The ultimate aim of a European civil code is, like a national civil code, to deal comprehensively with the core areas of private law. Private law typically covered in a civil code includes the family law, the law of inheritance, property law and the law of obligations. The law of obligations includes the law of contracts, delicts (or torts) and restitution. It was from work on European contract law that the push for a comprehensive European civil code arose. The development of a European civil code has primarily focused on creating a unified law of contracts. Thus, the term 'European civil code' is often used in specific reference to the harmonisation of contract law throughout the EU.


The Lando Commission[edit]

The idea of a unified European civil code can be traced to the idea of a unified Europe and the creation of the European Union. The European Parliament requested the creation of a European civil code in 1989,[1] 1994 and 2000. A pragmatic approach has seen the proponents of a European civil code develop uniform laws in discrete areas before working towards a comprehensive European civil code.

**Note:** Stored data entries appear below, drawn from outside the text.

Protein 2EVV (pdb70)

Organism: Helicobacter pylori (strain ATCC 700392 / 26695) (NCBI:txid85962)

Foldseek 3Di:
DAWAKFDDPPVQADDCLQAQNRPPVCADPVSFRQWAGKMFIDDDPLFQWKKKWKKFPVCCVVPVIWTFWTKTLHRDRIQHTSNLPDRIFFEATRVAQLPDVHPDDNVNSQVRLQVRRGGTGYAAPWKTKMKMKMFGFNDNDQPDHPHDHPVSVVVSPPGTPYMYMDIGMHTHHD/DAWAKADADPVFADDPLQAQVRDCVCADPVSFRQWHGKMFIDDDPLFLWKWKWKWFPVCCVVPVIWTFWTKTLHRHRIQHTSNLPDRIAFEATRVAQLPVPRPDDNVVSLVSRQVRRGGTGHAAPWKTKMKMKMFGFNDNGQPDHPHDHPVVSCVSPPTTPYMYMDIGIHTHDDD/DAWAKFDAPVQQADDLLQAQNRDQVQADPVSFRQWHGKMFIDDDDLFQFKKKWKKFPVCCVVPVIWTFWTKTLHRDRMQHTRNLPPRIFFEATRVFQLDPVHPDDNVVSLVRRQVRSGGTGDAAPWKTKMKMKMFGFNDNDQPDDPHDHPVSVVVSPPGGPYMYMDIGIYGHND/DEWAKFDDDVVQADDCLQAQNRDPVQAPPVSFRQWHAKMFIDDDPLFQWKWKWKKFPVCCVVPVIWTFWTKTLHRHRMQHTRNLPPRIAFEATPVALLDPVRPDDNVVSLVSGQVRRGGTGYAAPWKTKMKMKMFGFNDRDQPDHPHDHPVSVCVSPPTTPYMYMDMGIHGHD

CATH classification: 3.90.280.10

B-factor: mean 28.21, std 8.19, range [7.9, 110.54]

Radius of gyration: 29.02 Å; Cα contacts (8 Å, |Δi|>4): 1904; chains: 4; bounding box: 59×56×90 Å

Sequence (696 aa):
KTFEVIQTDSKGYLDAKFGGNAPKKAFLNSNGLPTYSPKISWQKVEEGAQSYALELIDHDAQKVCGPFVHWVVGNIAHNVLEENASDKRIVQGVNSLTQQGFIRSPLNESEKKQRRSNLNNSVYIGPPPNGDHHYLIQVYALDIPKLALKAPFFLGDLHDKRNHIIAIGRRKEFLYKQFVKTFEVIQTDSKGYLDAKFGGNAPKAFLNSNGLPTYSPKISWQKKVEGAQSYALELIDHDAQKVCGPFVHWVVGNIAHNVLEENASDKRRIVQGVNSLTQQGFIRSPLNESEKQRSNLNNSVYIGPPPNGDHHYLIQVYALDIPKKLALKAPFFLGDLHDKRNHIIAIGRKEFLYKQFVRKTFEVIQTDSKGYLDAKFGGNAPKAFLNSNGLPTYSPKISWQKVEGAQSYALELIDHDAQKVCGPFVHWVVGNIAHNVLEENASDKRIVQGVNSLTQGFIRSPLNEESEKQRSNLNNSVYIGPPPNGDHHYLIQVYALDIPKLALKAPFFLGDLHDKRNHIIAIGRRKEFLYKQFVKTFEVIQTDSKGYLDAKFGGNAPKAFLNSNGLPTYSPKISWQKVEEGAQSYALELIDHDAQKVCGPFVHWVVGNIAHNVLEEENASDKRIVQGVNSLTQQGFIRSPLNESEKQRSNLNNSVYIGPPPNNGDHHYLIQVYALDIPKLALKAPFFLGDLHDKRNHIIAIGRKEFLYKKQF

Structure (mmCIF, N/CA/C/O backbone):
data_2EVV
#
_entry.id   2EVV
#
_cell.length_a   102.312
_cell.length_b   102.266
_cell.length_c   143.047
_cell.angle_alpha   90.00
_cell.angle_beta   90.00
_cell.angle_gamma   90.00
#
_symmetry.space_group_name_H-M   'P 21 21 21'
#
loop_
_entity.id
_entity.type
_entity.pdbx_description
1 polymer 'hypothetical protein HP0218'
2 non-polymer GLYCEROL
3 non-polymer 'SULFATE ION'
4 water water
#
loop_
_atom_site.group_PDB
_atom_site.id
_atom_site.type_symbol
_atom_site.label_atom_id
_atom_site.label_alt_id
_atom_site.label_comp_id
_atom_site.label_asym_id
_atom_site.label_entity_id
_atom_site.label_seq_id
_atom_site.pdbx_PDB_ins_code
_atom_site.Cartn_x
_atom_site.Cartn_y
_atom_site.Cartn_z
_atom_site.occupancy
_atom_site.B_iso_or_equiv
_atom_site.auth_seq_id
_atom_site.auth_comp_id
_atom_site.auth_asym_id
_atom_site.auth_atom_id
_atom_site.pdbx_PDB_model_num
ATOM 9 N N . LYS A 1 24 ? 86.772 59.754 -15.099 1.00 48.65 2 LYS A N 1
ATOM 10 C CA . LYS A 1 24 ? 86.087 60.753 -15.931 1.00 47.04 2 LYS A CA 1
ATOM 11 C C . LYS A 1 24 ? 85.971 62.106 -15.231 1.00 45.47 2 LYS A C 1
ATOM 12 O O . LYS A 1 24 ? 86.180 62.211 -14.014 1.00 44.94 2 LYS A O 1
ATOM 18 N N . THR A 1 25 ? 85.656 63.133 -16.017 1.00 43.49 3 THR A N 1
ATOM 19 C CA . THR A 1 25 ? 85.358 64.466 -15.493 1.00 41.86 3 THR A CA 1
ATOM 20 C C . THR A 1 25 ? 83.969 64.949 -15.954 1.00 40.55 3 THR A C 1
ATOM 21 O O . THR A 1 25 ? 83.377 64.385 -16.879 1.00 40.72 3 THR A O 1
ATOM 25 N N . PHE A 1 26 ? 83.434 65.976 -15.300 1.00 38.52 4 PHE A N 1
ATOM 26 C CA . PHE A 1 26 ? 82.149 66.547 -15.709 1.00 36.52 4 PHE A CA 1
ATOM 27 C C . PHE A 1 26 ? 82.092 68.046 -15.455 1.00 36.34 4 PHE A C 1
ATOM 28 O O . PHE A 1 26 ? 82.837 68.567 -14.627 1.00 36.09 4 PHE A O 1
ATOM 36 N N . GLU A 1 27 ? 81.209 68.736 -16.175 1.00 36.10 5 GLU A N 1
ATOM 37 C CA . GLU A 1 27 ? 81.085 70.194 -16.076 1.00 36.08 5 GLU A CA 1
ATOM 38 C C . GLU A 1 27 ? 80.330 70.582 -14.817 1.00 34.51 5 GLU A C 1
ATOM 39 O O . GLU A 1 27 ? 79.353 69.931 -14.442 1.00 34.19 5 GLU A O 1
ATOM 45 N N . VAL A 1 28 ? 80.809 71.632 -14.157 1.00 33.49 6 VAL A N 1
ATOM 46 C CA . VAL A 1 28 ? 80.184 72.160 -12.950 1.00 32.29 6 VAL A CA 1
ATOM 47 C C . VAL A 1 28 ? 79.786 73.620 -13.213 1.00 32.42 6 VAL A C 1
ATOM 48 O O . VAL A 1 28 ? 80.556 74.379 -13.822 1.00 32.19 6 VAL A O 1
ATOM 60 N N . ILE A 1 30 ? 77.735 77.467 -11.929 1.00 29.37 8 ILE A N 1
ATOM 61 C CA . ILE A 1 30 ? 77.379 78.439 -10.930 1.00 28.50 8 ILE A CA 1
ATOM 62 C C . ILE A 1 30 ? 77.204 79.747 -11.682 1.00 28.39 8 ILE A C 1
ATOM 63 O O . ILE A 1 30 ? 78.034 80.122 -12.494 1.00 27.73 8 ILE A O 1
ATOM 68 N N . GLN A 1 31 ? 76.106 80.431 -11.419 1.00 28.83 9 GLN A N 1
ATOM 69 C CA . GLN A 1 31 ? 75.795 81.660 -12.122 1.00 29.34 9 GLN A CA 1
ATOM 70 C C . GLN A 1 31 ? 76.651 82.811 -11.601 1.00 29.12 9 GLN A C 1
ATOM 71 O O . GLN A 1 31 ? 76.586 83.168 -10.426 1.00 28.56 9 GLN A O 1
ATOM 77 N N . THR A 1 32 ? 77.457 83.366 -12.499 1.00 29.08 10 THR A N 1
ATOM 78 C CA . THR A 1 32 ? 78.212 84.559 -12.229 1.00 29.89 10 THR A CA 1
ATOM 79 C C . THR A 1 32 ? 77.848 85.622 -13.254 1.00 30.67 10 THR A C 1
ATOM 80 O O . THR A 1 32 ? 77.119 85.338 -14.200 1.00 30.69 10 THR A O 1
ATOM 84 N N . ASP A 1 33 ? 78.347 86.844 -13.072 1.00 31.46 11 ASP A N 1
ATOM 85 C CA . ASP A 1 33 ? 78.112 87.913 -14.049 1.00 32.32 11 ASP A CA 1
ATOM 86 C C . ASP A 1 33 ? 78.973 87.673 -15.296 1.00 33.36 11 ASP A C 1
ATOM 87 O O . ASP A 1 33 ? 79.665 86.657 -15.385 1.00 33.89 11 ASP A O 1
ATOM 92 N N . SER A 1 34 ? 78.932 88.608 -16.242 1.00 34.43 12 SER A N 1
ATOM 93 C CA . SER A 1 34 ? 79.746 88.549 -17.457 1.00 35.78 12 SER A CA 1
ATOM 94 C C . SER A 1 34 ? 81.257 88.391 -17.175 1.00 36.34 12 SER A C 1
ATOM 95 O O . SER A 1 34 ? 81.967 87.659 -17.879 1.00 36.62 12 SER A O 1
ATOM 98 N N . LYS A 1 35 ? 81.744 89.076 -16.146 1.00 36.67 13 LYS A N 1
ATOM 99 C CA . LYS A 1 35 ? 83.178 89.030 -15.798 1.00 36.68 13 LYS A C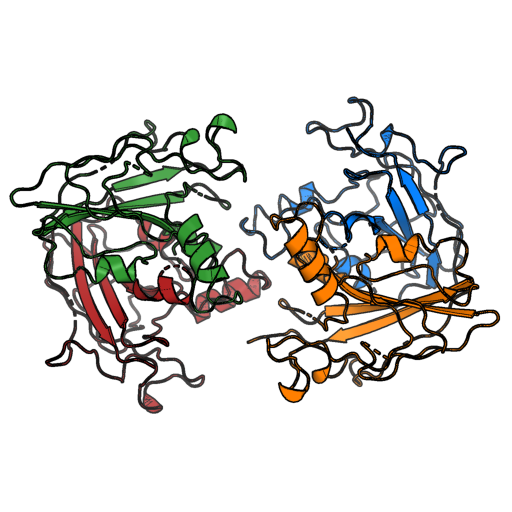A 1
ATOM 100 C C . LYS A 1 35 ? 83.553 87.813 -14.931 1.00 35.60 13 LYS A C 1
ATOM 101 O O . LYS A 1 35 ? 84.676 87.714 -14.473 1.00 35.56 13 LYS A O 1
ATOM 107 N N . GLY A 1 36 ? 82.614 86.900 -14.700 1.00 34.85 14 GLY A N 1
ATOM 108 C CA . GLY A 1 36 ? 82.882 85.707 -13.888 1.00 33.91 14 GLY A CA 1
ATOM 109 C C . GLY A 1 36 ? 82.778 85.849 -12.368 1.00 33.31 14 GLY A C 1
ATOM 110 O O . GLY A 1 36 ? 83.167 84.926 -11.643 1.00 33.31 14 GLY A O 1
ATOM 111 N N . TYR A 1 37 ? 82.246 86.987 -11.896 1.00 32.28 15 TYR A N 1
ATOM 112 C CA . TYR A 1 37 ? 82.060 87.293 -10.462 1.00 31.11 15 TYR A CA 1
ATOM 113 C C . TYR A 1 37 ? 80.743 86.761 -9.923 1.00 30.77 15 TYR A C 1
ATOM 114 O O . TYR A 1 37 ? 79.693 86.942 -10.543 1.00 31.40 15 TYR A O 1
ATOM 123 N N . LEU A 1 38 ? 80.794 86.113 -8.765 1.00 29.85 16 LEU A N 1
ATOM 124 C CA . LEU A 1 38 ? 79.592 85.672 -8.064 1.00 28.83 16 LEU A CA 1
ATOM 125 C C . LEU A 1 38 ? 78.975 86.888 -7.365 1.00 28.56 16 LEU A C 1
ATOM 126 O O . LEU A 1 38 ? 79.698 87.785 -6.984 1.00 28.37 16 LEU A O 1
ATOM 131 N N . ASP A 1 39 ? 77.653 86.918 -7.189 1.00 28.34 17 ASP A N 1
ATOM 132 C CA . ASP A 1 39 ? 76.984 88.119 -6.680 1.00 28.04 17 ASP A CA 1
ATOM 133 C C . ASP A 1 39 ? 77.441 88.451 -5.294 1.00 26.59 17 ASP A C 1
ATOM 134 O O . ASP A 1 39 ? 77.744 87.557 -4.524 1.00 26.63 17 ASP A O 1
ATOM 139 N N . ALA A 1 40 ? 77.456 89.743 -4.986 1.00 25.13 18 ALA A N 1
ATOM 140 C CA . ALA A 1 40 ? 77.791 90.242 -3.666 1.00 24.19 18 ALA A CA 1
ATOM 141 C C . ALA A 1 40 ? 77.100 89.469 -2.540 1.00 23.50 18 ALA A C 1
ATOM 142 O O . ALA A 1 40 ? 77.720 89.188 -1.524 1.00 23.20 18 ALA A O 1
ATOM 144 N N . LYS A 1 41 ? 75.835 89.096 -2.732 1.00 23.35 19 LYS A N 1
ATOM 145 C CA . LYS A 1 41 ? 75.052 88.473 -1.645 1.00 23.56 19 LYS A CA 1
ATOM 146 C C . LYS A 1 41 ? 75.626 87.146 -1.122 1.00 23.48 19 LYS A C 1
ATOM 147 O O . LYS A 1 41 ? 75.311 86.720 -0.009 1.00 23.47 19 LYS A O 1
ATOM 153 N N . PHE A 1 42 ? 76.486 86.510 -1.911 1.00 22.94 20 PHE A N 1
ATOM 154 C CA . PHE A 1 42 ? 77.064 85.245 -1.507 1.00 22.58 20 PHE A CA 1
ATOM 155 C C . PHE A 1 42 ? 78.343 85.337 -0.680 1.00 22.18 20 PHE A C 1
ATOM 156 O O . PHE A 1 42 ? 78.920 84.308 -0.329 1.00 21.84 20 PHE A O 1
ATOM 164 N N . GLY A 1 43 ? 78.774 86.553 -0.357 1.00 21.88 21 GLY A N 1
ATOM 165 C CA . GLY A 1 43 ? 80.013 86.750 0.404 1.00 22.16 21 GLY A CA 1
ATOM 166 C C . GLY A 1 43 ? 80.020 88.028 1.221 1.00 22.27 21 GLY A C 1
ATOM 167 O O . GLY A 1 43 ? 78.999 88.679 1.363 1.00 22.29 21 GLY A O 1
ATOM 168 N N . GLY A 1 44 ? 81.183 88.388 1.747 1.00 22.39 22 GLY A N 1
ATOM 169 C CA . GLY A 1 44 ? 81.342 89.549 2.636 1.00 22.50 22 GLY A CA 1
ATOM 170 C C . GLY A 1 44 ? 80.711 90.878 2.224 1.00 22.48 22 GLY A C 1
ATOM 171 O O . GLY A 1 44 ? 80.236 91.625 3.079 1.00 22.25 22 GLY A O 1
ATOM 172 N N . ASN A 1 45 ? 80.698 91.182 0.929 1.00 22.55 23 ASN A N 1
ATOM 173 C CA . ASN A 1 45 ? 80.095 92.436 0.454 1.00 23.23 23 ASN A CA 1
ATOM 174 C C . ASN A 1 45 ? 78.563 92.425 0.414 1.00 23.60 23 ASN A C 1
ATOM 175 O O . ASN A 1 45 ? 77.960 93.391 -0.047 1.00 24.07 23 ASN A O 1
ATOM 180 N N . ALA A 1 46 ? 77.948 91.337 0.888 1.00 23.85 24 ALA A N 1
ATOM 181 C CA . ALA A 1 46 ? 76.492 91.161 0.871 1.00 24.12 24 ALA A CA 1
ATOM 182 C C . ALA A 1 46 ? 75.783 92.319 1.531 1.00 24.23 24 ALA A C 1
ATOM 183 O O . ALA A 1 46 ? 76.296 92.868 2.501 1.00 25.02 24 ALA A O 1
ATOM 185 N N . PRO A 1 47 ? 74.599 92.693 1.018 1.00 24.36 25 PRO A N 1
ATOM 186 C CA . PRO A 1 47 ? 73.764 93.574 1.831 1.00 24.39 25 PRO A CA 1
ATOM 187 C C . PRO A 1 47 ? 73.541 92.938 3.196 1.00 24.53 25 PRO A C 1
ATOM 188 O O . PRO A 1 47 ? 73.433 91.699 3.294 1.00 24.40 25 PRO A O 1
ATOM 192 N N A LYS A 1 48 ? 73.480 93.751 4.254 0.50 24.62 26 LYS A N 1
ATOM 193 N N B LYS A 1 48 ? 73.498 93.807 4.209 0.50 24.77 26 LYS A N 1
ATOM 194 C CA A LYS A 1 48 ? 73.325 93.221 5.625 0.50 24.54 26 LYS A CA 1
ATOM 195 C CA B LYS A 1 48 ? 73.155 93.526 5.616 0.50 24.86 26 LYS A CA 1
ATOM 196 C C A LYS A 1 48 ? 72.269 92.126 5.749 0.50 24.63 26 LYS A C 1
ATOM 197 C C B LYS A 1 48 ? 72.184 92.355 5.857 0.50 24.79 26 LYS A C 1
ATOM 198 O O A LYS A 1 48 ? 72.462 91.178 6.515 0.50 24.83 26 LYS A O 1
ATOM 199 O O B LYS A 1 48 ? 72.365 91.584 6.800 0.50 24.99 26 LYS A O 1
ATOM 210 N N . ALA A 1 49 ? 71.170 92.240 4.997 1.00 24.78 27 ALA A N 1
ATOM 211 C CA . ALA A 1 49 ? 70.070 91.246 5.104 1.00 24.86 27 ALA A CA 1
ATOM 212 C C . ALA A 1 49 ? 70.428 89.805 4.689 1.00 24.79 27 ALA A C 1
ATOM 213 O O . ALA A 1 49 ? 69.729 88.844 5.031 1.00 24.46 27 ALA A O 1
ATOM 215 N N . PHE A 1 50 ? 71.529 89.657 3.970 1.00 25.22 28 PHE A N 1
ATOM 216 C CA . PHE A 1 50 ? 72.025 88.339 3.631 1.00 25.45 28 PHE A CA 1
ATOM 217 C C . PHE A 1 50 ? 73.206 87.906 4.516 1.00 26.21 28 PHE A C 1
ATOM 218 O O . PHE A 1 50 ? 73.856 86.889 4.222 1.00 26.74 28 PHE A O 1
ATOM 226 N N . LEU A 1 51 ? 73.483 88.665 5.581 1.00 26.50 29 LEU A N 1
ATOM 227 C CA . LEU A 1 51 ? 74.469 88.259 6.603 1.00 27.12 29 LEU A CA 1
ATOM 228 C C . LEU A 1 51 ? 73.739 87.783 7.839 1.00 27.62 29 LEU A C 1
ATOM 229 O O . LEU A 1 51 ? 72.645 88.254 8.129 1.00 27.96 29 LEU A O 1
ATOM 234 N N . ASN A 1 52 ? 74.337 86.848 8.564 1.00 28.23 30 ASN A N 1
ATOM 235 C CA . ASN A 1 52 ? 73.708 86.306 9.763 1.00 29.02 30 ASN A CA 1
ATOM 236 C C . ASN A 1 52 ? 73.802 87.315 10.905 1.00 29.94 30 ASN A C 1
ATOM 237 O O . ASN A 1 52 ? 74.239 88.444 10.672 1.00 29.86 30 ASN A O 1
ATOM 242 N N . SER A 1 53 ? 73.428 86.916 12.130 1.00 31.19 31 SER A N 1
ATOM 243 C CA . SER A 1 53 ? 73.524 87.824 13.302 1.00 32.42 31 SER A CA 1
ATOM 244 C C . SER A 1 53 ? 74.895 88.506 13.389 1.00 32.74 31 SER A C 1
ATOM 245 O O . SER A 1 53 ? 74.960 89.717 13.648 1.00 33.21 31 SER A O 1
ATOM 248 N N . ASN A 1 54 ? 75.974 87.744 13.156 1.00 32.40 32 ASN A N 1
ATOM 249 C CA . ASN A 1 54 ? 77.342 88.263 13.351 1.00 32.08 32 ASN A CA 1
ATOM 250 C C . ASN A 1 54 ? 78.027 88.867 12.134 1.00 31.49 32 ASN A C 1
ATOM 251 O O . ASN A 1 54 ? 79.228 89.105 12.165 1.00 31.20 32 ASN A O 1
ATOM 256 N N . GLY A 1 55 ? 77.272 89.119 11.068 1.00 31.06 33 GLY A N 1
ATOM 257 C CA . GLY A 1 55 ? 77.825 89.790 9.885 1.00 29.91 33 GLY A CA 1
ATOM 258 C C . GLY A 1 55 ? 78.573 88.856 8.950 1.00 29.41 33 GLY A C 1
ATOM 259 O O . GLY A 1 55 ? 79.385 89.307 8.131 1.00 29.63 33 GLY A O 1
ATOM 260 N N . LEU A 1 56 ? 78.272 87.559 9.049 1.00 28.69 34 LEU A N 1
ATOM 261 C CA . LEU A 1 56 ? 78.922 86.539 8.230 1.00 28.01 34 LEU A CA 1
ATOM 262 C C . LEU A 1 56 ? 78.033 86.071 7.070 1.00 27.85 34 LEU A C 1
ATOM 263 O O . LEU A 1 56 ? 76.838 85.814 7.260 1.00 28.73 34 LEU A O 1
ATOM 268 N N . PRO A 1 57 ? 78.605 85.989 5.855 1.00 26.84 35 PRO A N 1
ATOM 269 C CA . PRO A 1 57 ? 77.862 85.557 4.689 1.00 25.99 35 PRO A CA 1
ATOM 270 C C . PRO A 1 57 ? 77.616 84.038 4.683 1.00 25.79 35 PRO A C 1
ATOM 271 O O . PRO A 1 57 ? 78.477 83.235 4.298 1.00 25.52 35 PRO A O 1
ATOM 275 N N . THR A 1 58 ? 76.414 83.665 5.093 1.00 25.25 36 THR A N 1
ATOM 276 C CA . THR A 1 58 ? 76.053 82.274 5.283 1.00 24.55 36 THR A CA 1
ATOM 277 C C . THR A 1 58 ? 75.069 81.803 4.217 1.00 23.52 36 THR A C 1
ATOM 278 O O . THR A 1 58 ? 74.610 80.671 4.242 1.00 23.74 36 THR A O 1
ATOM 282 N N . TYR A 1 59 ? 74.774 82.669 3.262 1.00 22.40 37 TYR A N 1
ATOM 283 C CA . TYR A 1 59 ? 73.801 82.379 2.213 1.00 21.41 37 TYR A CA 1
ATOM 284 C C . TYR A 1 59 ? 74.470 81.747 0.989 1.00 20.84 37 TYR A C 1
ATOM 285 O O . TYR A 1 59 ? 75.082 82.459 0.188 1.00 20.64 37 TYR A O 1
ATOM 294 N N . SER A 1 60 ? 74.330 80.426 0.836 1.00 20.13 38 SER A N 1
ATOM 295 C CA . SER A 1 60 ? 75.042 79.678 -0.202 1.00 19.79 38 SER A CA 1
ATOM 296 C C . SER A 1 60 ? 74.445 79.746 -1.618 1.00 19.71 38 SER A C 1
ATOM 297 O O . SER A 1 60 ? 73.238 79.755 -1.799 1.00 19.77 38 SER A O 1
ATOM 300 N N . PRO A 1 61 ? 75.306 79.771 -2.638 1.00 19.73 39 PRO A N 1
ATOM 301 C CA . PRO A 1 61 ? 74.788 79.888 -3.988 1.00 19.92 39 PRO A CA 1
ATOM 302 C C . PRO A 1 61 ? 74.269 78.564 -4.576 1.00 21.23 39 PRO A C 1
ATOM 303 O O . PRO A 1 61 ? 74.653 77.469 -4.121 1.00 21.35 39 PRO A O 1
ATOM 307 N N . LYS A 1 62 ? 73.410 78.672 -5.596 1.00 21.63 40 LYS A N 1
ATOM 308 C CA . LYS A 1 62 ? 72.983 77.519 -6.355 1.00 21.73 40 LYS A CA 1
ATOM 309 C C . LYS A 1 62 ? 74.208 77.019 -7.099 1.00 21.73 40 LYS A C 1
ATOM 310 O O . LYS A 1 62 ? 74.892 77.789 -7.750 1.00 22.30 40 LYS A O 1
ATOM 316 N N . ILE A 1 63 ? 74.512 75.738 -6.940 1.00 21.70 41 ILE A N 1
ATOM 317 C CA . ILE A 1 63 ? 75.598 75.075 -7.658 1.00 20.89 41 ILE A CA 1
ATOM 318 C C . ILE A 1 63 ? 75.013 73.803 -8.234 1.00 21.18 41 ILE A C 1
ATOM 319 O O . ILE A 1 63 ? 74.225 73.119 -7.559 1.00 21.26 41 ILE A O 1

Development of a European code for contract law began in 1982 with the formation of the Commission on European Contract Law. This became known as the Lando Commission after its chairman Ole Lando. At the same time UNIDROIT began similar studies leading to their 1994 publication Principles for International Commercial Contracts. The Lando Commission focused on creating their Principles of European Contract Law (PECL). The first part of the PECL was published in 1995, followed by Part II in 1999 and the final Part III in 2003. These Principles of European Contract Law may eventually form one part of the European civil code.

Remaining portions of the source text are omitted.